Dan Jaffe, an atmospheric scientist at the University of Washington, said he has
detected ozone, carbon monoxide, mercury and particulate matter from Asia at
monitoring sites on Mount Bachelor in Oregon and Cheeka Peak in Washington
state.
"There is some amount of the pollution in the air we breathe coming from halfway
around the world," Jaffe said. "There ultimately is no 'away.' There is no place
where you can put away your pollution anymore."
China's environmental problems are severe, and getting worse. Nearly 30 years of
relentless industrial expansion has fouled the country's rivers, lakes, forests,
farmland and skies.
The World Bank estimates that 16 of the world's 20 most polluted cities are in
China, and air pollution is blamed for about 400,000 premature deaths there each
year.
Coal-fired power plants supply two-thirds of China's energy and are its biggest
source of air pollution. Already the world's largest producer and consumer of
coal, China, on average, builds a new coal-fired power plant every week.

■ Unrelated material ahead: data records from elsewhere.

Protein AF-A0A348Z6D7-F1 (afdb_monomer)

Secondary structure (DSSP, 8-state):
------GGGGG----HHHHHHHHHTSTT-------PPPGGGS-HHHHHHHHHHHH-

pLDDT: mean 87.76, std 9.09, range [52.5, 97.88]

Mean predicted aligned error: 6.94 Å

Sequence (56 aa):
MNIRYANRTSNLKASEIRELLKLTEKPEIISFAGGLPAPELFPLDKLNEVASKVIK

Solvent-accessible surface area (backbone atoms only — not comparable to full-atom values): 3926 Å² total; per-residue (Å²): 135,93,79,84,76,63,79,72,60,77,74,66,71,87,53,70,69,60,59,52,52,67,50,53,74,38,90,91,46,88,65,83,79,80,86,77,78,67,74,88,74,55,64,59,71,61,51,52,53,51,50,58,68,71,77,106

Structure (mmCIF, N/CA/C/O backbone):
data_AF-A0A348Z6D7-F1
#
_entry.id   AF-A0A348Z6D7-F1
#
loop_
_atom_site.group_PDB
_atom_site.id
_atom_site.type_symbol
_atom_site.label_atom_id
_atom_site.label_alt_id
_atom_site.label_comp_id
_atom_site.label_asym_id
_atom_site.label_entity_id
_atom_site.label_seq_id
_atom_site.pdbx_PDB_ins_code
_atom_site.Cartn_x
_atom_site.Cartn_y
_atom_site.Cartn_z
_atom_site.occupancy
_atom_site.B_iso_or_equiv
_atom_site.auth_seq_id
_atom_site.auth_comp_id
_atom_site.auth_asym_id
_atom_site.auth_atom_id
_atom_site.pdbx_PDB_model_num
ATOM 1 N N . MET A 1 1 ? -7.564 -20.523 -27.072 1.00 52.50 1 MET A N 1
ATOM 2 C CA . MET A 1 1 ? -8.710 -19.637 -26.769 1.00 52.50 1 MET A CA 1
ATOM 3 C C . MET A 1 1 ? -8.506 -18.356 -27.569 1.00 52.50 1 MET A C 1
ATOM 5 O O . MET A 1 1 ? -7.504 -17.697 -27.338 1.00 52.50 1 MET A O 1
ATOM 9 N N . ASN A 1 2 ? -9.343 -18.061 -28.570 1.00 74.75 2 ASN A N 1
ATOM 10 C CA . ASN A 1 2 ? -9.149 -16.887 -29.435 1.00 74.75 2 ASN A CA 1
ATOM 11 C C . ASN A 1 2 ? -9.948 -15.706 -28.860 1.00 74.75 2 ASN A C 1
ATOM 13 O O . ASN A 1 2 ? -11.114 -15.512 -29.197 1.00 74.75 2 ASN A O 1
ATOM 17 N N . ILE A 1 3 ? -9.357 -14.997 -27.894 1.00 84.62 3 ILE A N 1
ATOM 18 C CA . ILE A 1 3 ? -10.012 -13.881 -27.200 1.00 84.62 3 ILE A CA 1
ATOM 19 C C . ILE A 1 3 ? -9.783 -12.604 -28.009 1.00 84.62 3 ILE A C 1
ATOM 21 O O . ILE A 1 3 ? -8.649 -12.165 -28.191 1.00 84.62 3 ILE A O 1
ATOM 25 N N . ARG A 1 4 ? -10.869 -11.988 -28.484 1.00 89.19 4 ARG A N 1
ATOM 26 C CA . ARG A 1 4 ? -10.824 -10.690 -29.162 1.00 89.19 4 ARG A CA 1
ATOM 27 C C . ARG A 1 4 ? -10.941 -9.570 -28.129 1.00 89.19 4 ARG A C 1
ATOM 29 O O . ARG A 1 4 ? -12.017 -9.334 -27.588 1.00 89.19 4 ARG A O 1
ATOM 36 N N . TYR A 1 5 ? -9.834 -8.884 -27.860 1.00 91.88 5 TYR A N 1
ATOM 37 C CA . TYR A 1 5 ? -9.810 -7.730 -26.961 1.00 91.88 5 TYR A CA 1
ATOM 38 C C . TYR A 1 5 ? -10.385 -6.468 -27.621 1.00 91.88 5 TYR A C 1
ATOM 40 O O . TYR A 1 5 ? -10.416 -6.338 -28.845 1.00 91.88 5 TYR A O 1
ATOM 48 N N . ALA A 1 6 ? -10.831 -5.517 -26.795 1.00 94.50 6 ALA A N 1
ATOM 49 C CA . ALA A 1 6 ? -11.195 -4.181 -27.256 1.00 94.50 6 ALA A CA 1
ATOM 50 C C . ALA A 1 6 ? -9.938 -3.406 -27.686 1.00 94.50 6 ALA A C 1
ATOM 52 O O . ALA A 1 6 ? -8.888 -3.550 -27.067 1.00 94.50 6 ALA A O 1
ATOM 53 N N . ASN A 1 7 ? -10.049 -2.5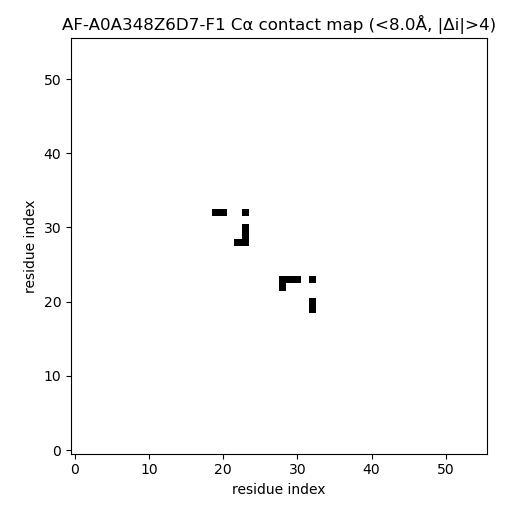12 -28.674 1.00 93.25 7 ASN A N 1
ATOM 54 C CA . ASN A 1 7 ? -8.894 -1.758 -29.189 1.00 93.25 7 ASN A CA 1
ATOM 55 C C . ASN A 1 7 ? -8.129 -0.992 -28.097 1.00 93.25 7 ASN A C 1
ATOM 57 O O . ASN A 1 7 ? -6.909 -0.962 -28.120 1.00 93.25 7 ASN A O 1
ATOM 61 N N . ARG A 1 8 ? -8.815 -0.442 -27.083 1.00 93.56 8 ARG A N 1
ATOM 62 C CA . ARG A 1 8 ? -8.164 0.270 -25.962 1.00 93.56 8 ARG A CA 1
ATOM 63 C C . ARG A 1 8 ? -7.163 -0.585 -25.178 1.00 93.56 8 ARG A C 1
ATOM 65 O O . ARG A 1 8 ? -6.272 -0.040 -24.536 1.00 93.56 8 ARG A O 1
ATOM 72 N N . THR A 1 9 ? -7.311 -1.908 -25.217 1.00 93.50 9 THR A N 1
ATOM 73 C CA . THR A 1 9 ? -6.430 -2.842 -24.513 1.00 93.50 9 THR A CA 1
ATOM 74 C C . THR A 1 9 ? -5.000 -2.782 -25.057 1.00 93.50 9 THR A C 1
ATOM 76 O O . THR A 1 9 ? -4.076 -3.041 -24.295 1.00 93.50 9 THR A O 1
ATOM 79 N N . SER A 1 10 ? -4.783 -2.347 -26.308 1.00 90.44 10 SER A N 1
ATOM 80 C CA . SER A 1 10 ? -3.433 -2.151 -26.866 1.00 90.44 10 SER A CA 1
ATOM 81 C C . SER A 1 10 ? -2.619 -1.072 -26.146 1.00 90.44 10 SER A C 1
ATOM 83 O O . SER A 1 10 ? -1.399 -1.044 -26.266 1.00 90.44 10 SER A O 1
ATOM 85 N N . ASN A 1 11 ? -3.286 -0.174 -25.416 1.00 92.25 11 ASN A N 1
ATOM 86 C CA . ASN A 1 11 ? -2.645 0.921 -24.689 1.00 92.25 11 ASN A CA 1
ATOM 87 C C . ASN A 1 11 ? -2.294 0.549 -23.242 1.00 92.25 11 ASN A C 1
ATOM 89 O O . ASN A 1 11 ? -1.662 1.346 -22.550 1.00 92.25 11 ASN A O 1
ATOM 93 N N . LEU A 1 12 ? -2.711 -0.628 -22.764 1.00 91.88 12 LEU A N 1
ATOM 94 C CA . LEU A 1 12 ? -2.351 -1.092 -21.428 1.00 91.88 12 LEU A CA 1
ATOM 95 C C . LEU A 1 12 ? -0.864 -1.449 -21.400 1.00 91.88 12 LEU A C 1
ATOM 97 O O . LEU A 1 12 ? -0.388 -2.234 -22.216 1.00 91.88 12 LEU A O 1
ATOM 101 N N . LYS A 1 13 ? -0.140 -0.883 -20.436 1.00 88.75 13 LYS A N 1
ATOM 102 C CA . LYS A 1 13 ? 1.270 -1.182 -20.177 1.00 88.75 13 LYS A CA 1
ATOM 103 C C . LYS A 1 13 ? 1.443 -1.616 -18.730 1.00 88.75 13 LYS A C 1
ATOM 105 O O . LYS A 1 13 ? 0.692 -1.178 -17.855 1.00 88.75 13 LYS A O 1
ATOM 110 N N . ALA A 1 14 ? 2.435 -2.466 -18.491 1.00 86.31 14 ALA A N 1
ATOM 111 C CA . ALA A 1 14 ? 2.889 -2.741 -17.138 1.00 86.31 14 ALA A CA 1
ATOM 112 C C . ALA A 1 14 ? 3.443 -1.453 -16.504 1.00 86.31 14 ALA A C 1
ATOM 114 O O . ALA A 1 14 ? 3.879 -0.533 -17.196 1.00 86.31 14 ALA A O 1
ATOM 115 N N . SER A 1 15 ? 3.363 -1.369 -15.178 1.00 88.69 15 SER A N 1
ATOM 116 C CA . SER A 1 15 ? 3.951 -0.268 -14.422 1.00 88.69 15 SER A CA 1
ATOM 117 C C . SER A 1 15 ? 5.265 -0.746 -13.834 1.00 88.69 15 SER A C 1
ATOM 119 O O . SER A 1 15 ? 5.260 -1.592 -12.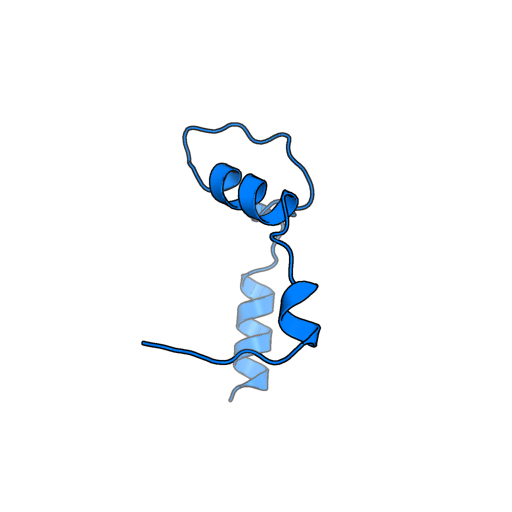942 1.00 88.69 15 SER A O 1
ATOM 121 N N . GLU A 1 16 ? 6.371 -0.157 -14.278 1.00 86.19 16 GLU A N 1
ATOM 122 C CA . GLU A 1 16 ? 7.694 -0.598 -13.819 1.00 86.19 16 GLU A CA 1
ATOM 123 C C . GLU A 1 16 ? 7.913 -0.294 -12.336 1.00 86.19 16 GLU A C 1
ATOM 125 O O . GLU A 1 16 ? 8.570 -1.051 -11.632 1.00 86.19 16 GLU A O 1
ATOM 130 N N . ILE A 1 17 ? 7.243 0.740 -11.816 1.00 85.31 17 ILE A N 1
ATOM 131 C CA . ILE A 1 17 ? 7.177 1.021 -10.377 1.00 85.31 17 ILE A CA 1
ATOM 132 C C . ILE A 1 17 ? 6.505 -0.139 -9.629 1.00 85.31 17 ILE A C 1
ATOM 134 O O . ILE A 1 17 ? 6.990 -0.556 -8.581 1.00 85.31 17 ILE A O 1
ATOM 138 N N . ARG A 1 18 ? 5.409 -0.700 -10.161 1.00 85.75 18 ARG A N 1
ATOM 139 C CA . ARG A 1 18 ? 4.734 -1.847 -9.531 1.00 85.75 18 ARG A CA 1
ATOM 140 C C . ARG A 1 18 ? 5.584 -3.111 -9.575 1.00 85.75 18 ARG A C 1
ATOM 142 O O . ARG A 1 18 ? 5.516 -3.886 -8.629 1.00 85.75 18 ARG A O 1
ATOM 149 N N . GLU A 1 19 ? 6.364 -3.326 -10.632 1.00 86.06 19 GLU A N 1
ATOM 150 C CA . GLU A 1 19 ? 7.304 -4.453 -10.683 1.00 86.06 19 GLU A CA 1
ATOM 151 C C . GLU A 1 19 ? 8.432 -4.298 -9.656 1.00 86.06 19 GLU A C 1
ATOM 153 O O . GLU A 1 19 ? 8.756 -5.258 -8.959 1.00 86.06 19 GLU A O 1
ATOM 158 N N . LEU A 1 20 ? 8.963 -3.083 -9.479 1.00 84.88 20 LEU A N 1
ATOM 159 C CA . LEU A 1 20 ? 9.951 -2.793 -8.436 1.00 84.88 20 LEU A CA 1
ATOM 160 C C . LEU A 1 20 ? 9.385 -3.005 -7.025 1.00 84.88 20 LEU A C 1
ATOM 162 O O . LEU A 1 20 ? 10.053 -3.620 -6.197 1.00 84.88 20 LEU A O 1
ATOM 166 N N . LEU A 1 21 ? 8.147 -2.574 -6.755 1.00 85.19 21 LEU A N 1
ATOM 167 C CA . LEU A 1 21 ? 7.496 -2.761 -5.449 1.00 85.19 21 LEU A CA 1
ATOM 168 C C . LEU A 1 21 ? 7.390 -4.238 -5.037 1.00 85.19 21 LEU A C 1
ATOM 170 O O . LEU A 1 21 ? 7.600 -4.546 -3.866 1.00 85.19 21 LEU A O 1
ATOM 174 N N . LYS A 1 22 ? 7.180 -5.170 -5.978 1.00 82.56 22 LYS A N 1
ATOM 175 C CA . LYS A 1 22 ? 7.172 -6.618 -5.673 1.00 82.56 22 LYS A CA 1
ATOM 176 C C . LYS A 1 22 ? 8.500 -7.114 -5.100 1.00 82.56 22 LYS A C 1
ATOM 178 O O . LYS A 1 22 ? 8.531 -8.103 -4.376 1.00 82.56 22 LYS A O 1
ATOM 183 N N . LEU A 1 23 ? 9.608 -6.468 -5.459 1.00 84.06 23 LEU A N 1
ATOM 184 C CA . LEU A 1 23 ? 10.921 -6.801 -4.914 1.00 84.06 23 LEU A CA 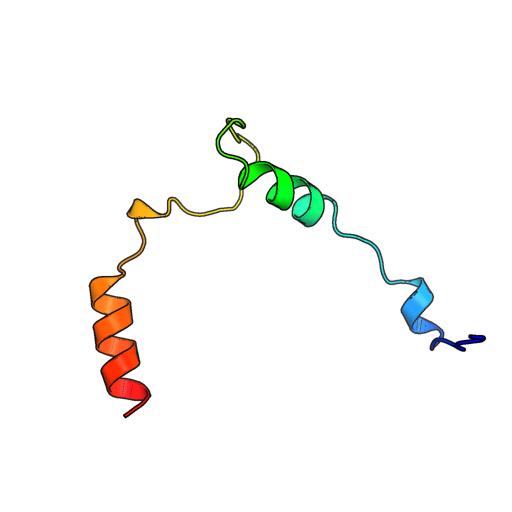1
ATOM 185 C C . LEU A 1 23 ? 11.095 -6.227 -3.506 1.00 84.06 23 LEU A C 1
ATOM 187 O O . LEU A 1 23 ? 11.745 -6.852 -2.682 1.00 84.06 23 LEU A O 1
ATOM 191 N N . THR A 1 24 ? 10.483 -5.082 -3.201 1.00 81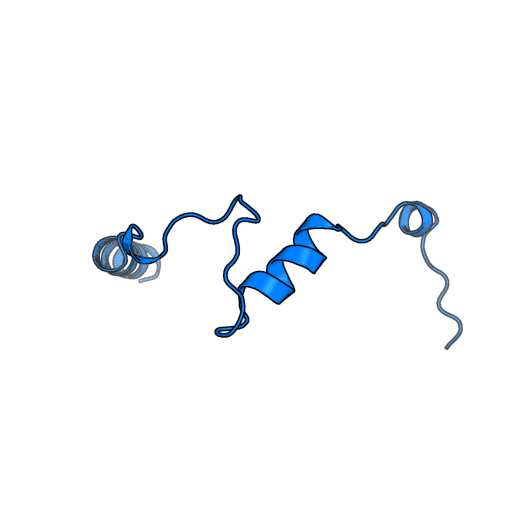.38 24 THR A N 1
ATOM 192 C CA . THR A 1 24 ? 10.616 -4.435 -1.882 1.00 81.38 24 THR A CA 1
ATOM 193 C C . THR A 1 24 ? 9.974 -5.219 -0.736 1.00 81.38 24 THR A C 1
ATOM 195 O O . THR A 1 24 ? 10.338 -5.013 0.414 1.00 81.38 24 THR A O 1
ATOM 198 N N . GLU A 1 25 ? 9.061 -6.146 -1.039 1.00 79.56 25 GLU A N 1
ATOM 199 C CA . GLU A 1 25 ? 8.427 -7.031 -0.050 1.00 79.56 25 GLU A CA 1
ATOM 200 C C . GLU A 1 25 ? 9.321 -8.213 0.363 1.00 79.56 25 GLU A C 1
ATOM 202 O O . GLU A 1 25 ? 8.992 -8.944 1.298 1.00 79.56 25 GLU A O 1
ATOM 207 N N . LYS A 1 26 ? 10.450 -8.426 -0.324 1.00 85.38 26 LYS A N 1
ATOM 208 C CA . LYS A 1 26 ? 11.384 -9.511 -0.020 1.00 85.38 26 LYS A CA 1
ATOM 209 C C . LYS A 1 26 ? 12.282 -9.135 1.167 1.00 85.38 26 LYS A C 1
ATOM 211 O O . LYS A 1 26 ? 13.021 -8.157 1.049 1.00 85.38 26 LYS A O 1
ATOM 216 N N . PRO A 1 27 ? 12.281 -9.898 2.278 1.00 83.81 27 PRO A N 1
ATOM 217 C CA . PRO A 1 27 ? 13.037 -9.549 3.486 1.00 83.81 27 PRO A CA 1
ATOM 218 C C . PRO A 1 27 ? 14.550 -9.389 3.278 1.00 83.81 27 PRO A C 1
ATOM 220 O O . PRO A 1 27 ? 15.201 -8.670 4.031 1.00 83.81 27 PRO A O 1
ATOM 223 N N . GLU A 1 28 ? 15.125 -10.053 2.273 1.00 90.25 28 GLU A N 1
ATOM 224 C CA . GLU A 1 28 ? 16.548 -9.976 1.930 1.00 90.25 28 GLU A CA 1
ATOM 225 C C . GLU A 1 28 ? 16.945 -8.700 1.162 1.00 90.25 28 GLU A C 1
ATOM 227 O O . GLU A 1 28 ? 18.134 -8.467 0.930 1.00 90.25 28 GLU A O 1
ATOM 232 N N . ILE A 1 29 ? 15.976 -7.875 0.750 1.00 87.81 29 ILE A N 1
ATOM 233 C CA . ILE A 1 29 ? 16.201 -6.676 -0.062 1.00 87.81 29 ILE A CA 1
ATOM 234 C C . ILE A 1 29 ? 16.141 -5.421 0.810 1.00 87.81 29 ILE A C 1
ATOM 236 O O . ILE A 1 29 ? 15.119 -5.097 1.408 1.00 87.81 29 ILE A O 1
ATOM 240 N N . ILE A 1 30 ? 17.222 -4.637 0.800 1.00 86.69 30 ILE A N 1
ATOM 241 C CA . ILE A 1 30 ? 17.215 -3.269 1.331 1.00 86.69 30 ILE A CA 1
ATOM 242 C C . ILE A 1 30 ? 16.717 -2.339 0.223 1.00 86.69 30 ILE A C 1
ATOM 244 O O . ILE A 1 30 ? 17.452 -2.006 -0.710 1.00 86.69 30 ILE A O 1
ATOM 248 N N . SER A 1 31 ? 15.449 -1.934 0.303 1.00 83.00 31 SER A N 1
ATOM 249 C CA . SER A 1 31 ? 14.849 -1.039 -0.685 1.00 83.00 31 SER A CA 1
ATOM 250 C C . SER A 1 31 ? 15.090 0.434 -0.350 1.00 83.00 31 SER A C 1
ATOM 252 O O . SER A 1 31 ? 14.539 0.957 0.613 1.00 83.00 31 SER A O 1
ATOM 254 N N . PHE A 1 32 ? 15.829 1.126 -1.219 1.00 83.12 32 PHE A N 1
ATOM 255 C CA . PHE A 1 32 ? 15.802 2.594 -1.326 1.00 83.12 32 PHE A CA 1
ATOM 256 C C . PHE A 1 32 ? 14.835 3.080 -2.420 1.00 83.12 32 PHE A C 1
ATOM 258 O O . PHE A 1 32 ? 14.689 4.284 -2.634 1.00 83.12 32 PHE A O 1
ATOM 265 N N . ALA A 1 33 ? 14.181 2.154 -3.136 1.00 74.31 33 ALA A N 1
ATOM 266 C CA . ALA A 1 33 ? 13.121 2.487 -4.076 1.00 74.31 33 ALA A CA 1
ATOM 267 C C . ALA A 1 33 ? 11.917 3.004 -3.275 1.00 74.31 33 ALA A C 1
ATOM 269 O O . ALA A 1 33 ? 11.401 2.324 -2.388 1.00 74.31 33 ALA A O 1
ATOM 270 N N . GLY A 1 34 ? 11.548 4.257 -3.536 1.00 68.00 34 GLY A N 1
ATOM 271 C CA . GLY A 1 34 ? 10.701 5.052 -2.653 1.00 68.00 34 GLY A CA 1
ATOM 272 C C . GLY A 1 34 ? 9.243 5.155 -3.092 1.00 68.00 34 GLY A C 1
ATOM 273 O O . GLY A 1 34 ? 8.905 5.001 -4.265 1.00 68.00 34 GLY A O 1
ATOM 274 N N . GLY A 1 35 ? 8.394 5.471 -2.112 1.00 74.94 35 GLY A N 1
ATOM 275 C CA . GLY A 1 35 ? 6.966 5.763 -2.274 1.00 74.94 35 GLY A CA 1
ATOM 276 C C . GLY A 1 35 ? 6.083 5.118 -1.204 1.00 74.94 35 GLY A C 1
ATOM 277 O O . GLY A 1 35 ? 4.951 5.553 -1.010 1.00 74.94 35 GLY A O 1
ATOM 278 N N . LEU A 1 36 ? 6.595 4.108 -0.494 1.00 82.75 36 LEU A N 1
ATOM 279 C CA . LEU A 1 36 ? 5.888 3.468 0.611 1.00 82.75 36 LEU A CA 1
ATOM 280 C C . LEU A 1 36 ? 6.135 4.240 1.920 1.00 82.75 36 LEU A C 1
ATOM 282 O O . LEU A 1 36 ? 7.287 4.554 2.226 1.00 82.75 36 LEU A O 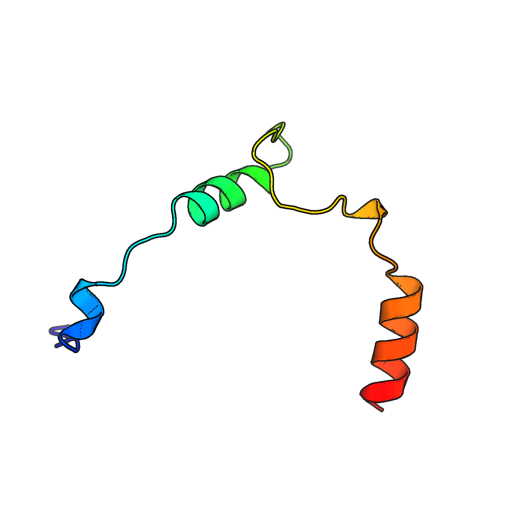1
ATOM 286 N N . PRO A 1 37 ? 5.088 4.563 2.695 1.00 87.44 37 PRO A N 1
ATOM 287 C CA . PRO A 1 37 ? 5.253 5.101 4.042 1.00 87.44 37 PRO A CA 1
ATOM 288 C C . PRO A 1 37 ? 5.852 4.041 4.979 1.00 87.44 37 PRO A C 1
ATOM 290 O O . PRO A 1 37 ? 5.685 2.842 4.760 1.00 87.44 37 PRO A O 1
ATOM 293 N N . ALA A 1 38 ? 6.515 4.489 6.044 1.00 88.25 38 ALA A N 1
ATOM 294 C CA . ALA A 1 38 ? 7.034 3.603 7.082 1.00 88.25 38 ALA A CA 1
ATOM 295 C C . ALA A 1 38 ? 5.871 2.878 7.803 1.00 88.25 38 ALA A C 1
ATOM 297 O O . ALA A 1 38 ? 4.996 3.565 8.348 1.00 88.25 38 ALA A O 1
ATOM 298 N N . PRO A 1 39 ? 5.823 1.529 7.812 1.00 88.62 39 PRO A N 1
ATOM 299 C CA . PRO A 1 39 ? 4.712 0.769 8.392 1.00 88.62 39 PRO A CA 1
ATOM 300 C C . PRO A 1 39 ? 4.443 1.070 9.871 1.00 88.62 39 PRO A C 1
ATOM 302 O O . PRO A 1 39 ? 3.292 1.107 10.302 1.00 88.62 39 PRO A O 1
ATOM 305 N N . GLU A 1 40 ? 5.491 1.329 10.646 1.00 91.38 40 GLU A N 1
ATOM 306 C CA . GLU A 1 40 ? 5.428 1.654 12.072 1.00 91.38 40 GLU A CA 1
ATOM 307 C C . GLU A 1 40 ? 4.756 3.003 12.371 1.00 91.38 40 GLU A C 1
ATOM 309 O O . GLU A 1 40 ? 4.335 3.246 13.500 1.00 91.38 40 GLU A O 1
ATOM 314 N N . LEU A 1 41 ? 4.616 3.876 11.367 1.00 95.06 41 LEU A N 1
ATOM 315 C CA . LEU A 1 41 ? 3.899 5.145 11.501 1.00 95.06 41 LEU A CA 1
ATOM 316 C C . LEU A 1 41 ? 2.392 4.998 11.267 1.00 95.06 41 LEU A C 1
ATOM 318 O O . LEU A 1 41 ? 1.647 5.966 11.444 1.00 95.06 41 LEU A O 1
ATOM 322 N N . PHE A 1 42 ? 1.916 3.816 10.868 1.00 95.81 42 PHE A N 1
ATOM 323 C CA . PHE A 1 42 ? 0.489 3.596 10.694 1.00 95.81 42 PHE A CA 1
ATOM 324 C C . PHE A 1 42 ? -0.238 3.559 12.048 1.00 95.81 42 PHE A C 1
ATOM 326 O O . PHE A 1 42 ? 0.117 2.769 12.922 1.00 95.81 42 PHE A O 1
ATOM 333 N N . PRO A 1 43 ? -1.306 4.361 12.238 1.00 96.69 43 PRO A N 1
ATOM 334 C CA . PRO A 1 43 ? -2.046 4.413 13.496 1.00 96.69 43 PRO A CA 1
ATOM 335 C C . PRO A 1 43 ? -3.052 3.254 13.592 1.00 96.69 43 PRO A C 1
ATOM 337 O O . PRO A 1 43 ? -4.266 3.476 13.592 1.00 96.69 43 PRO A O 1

Meanwhile, car ownership is soaring as the country's economy grows about 10
percent a year, contributing carbon dioxide and other greenhouse gases linked to
global warming.
If current trends continue, China will surpass the United States as the world's
largest emitter of greenhouse gases in the next decade, said Barbara Finamore,
who heads the Natural Resources Defense Council's China Clean Energy program,
which is helping the country boost its energy efficiency.
"China's staggering economic growth is an environmental time bomb that, unless
defused, threatens to convulse the entire planet, regardless of progress in all
other nations," Finamore said.
Even Chinese environmental officials warn that pollution levels could quadruple
during the next 15 years if the country does not curb energy use and emissions.
Beijing plans to spend $162 billion on environmental cleanup during the next
five years, but the scale of the country's pollution problems is immense.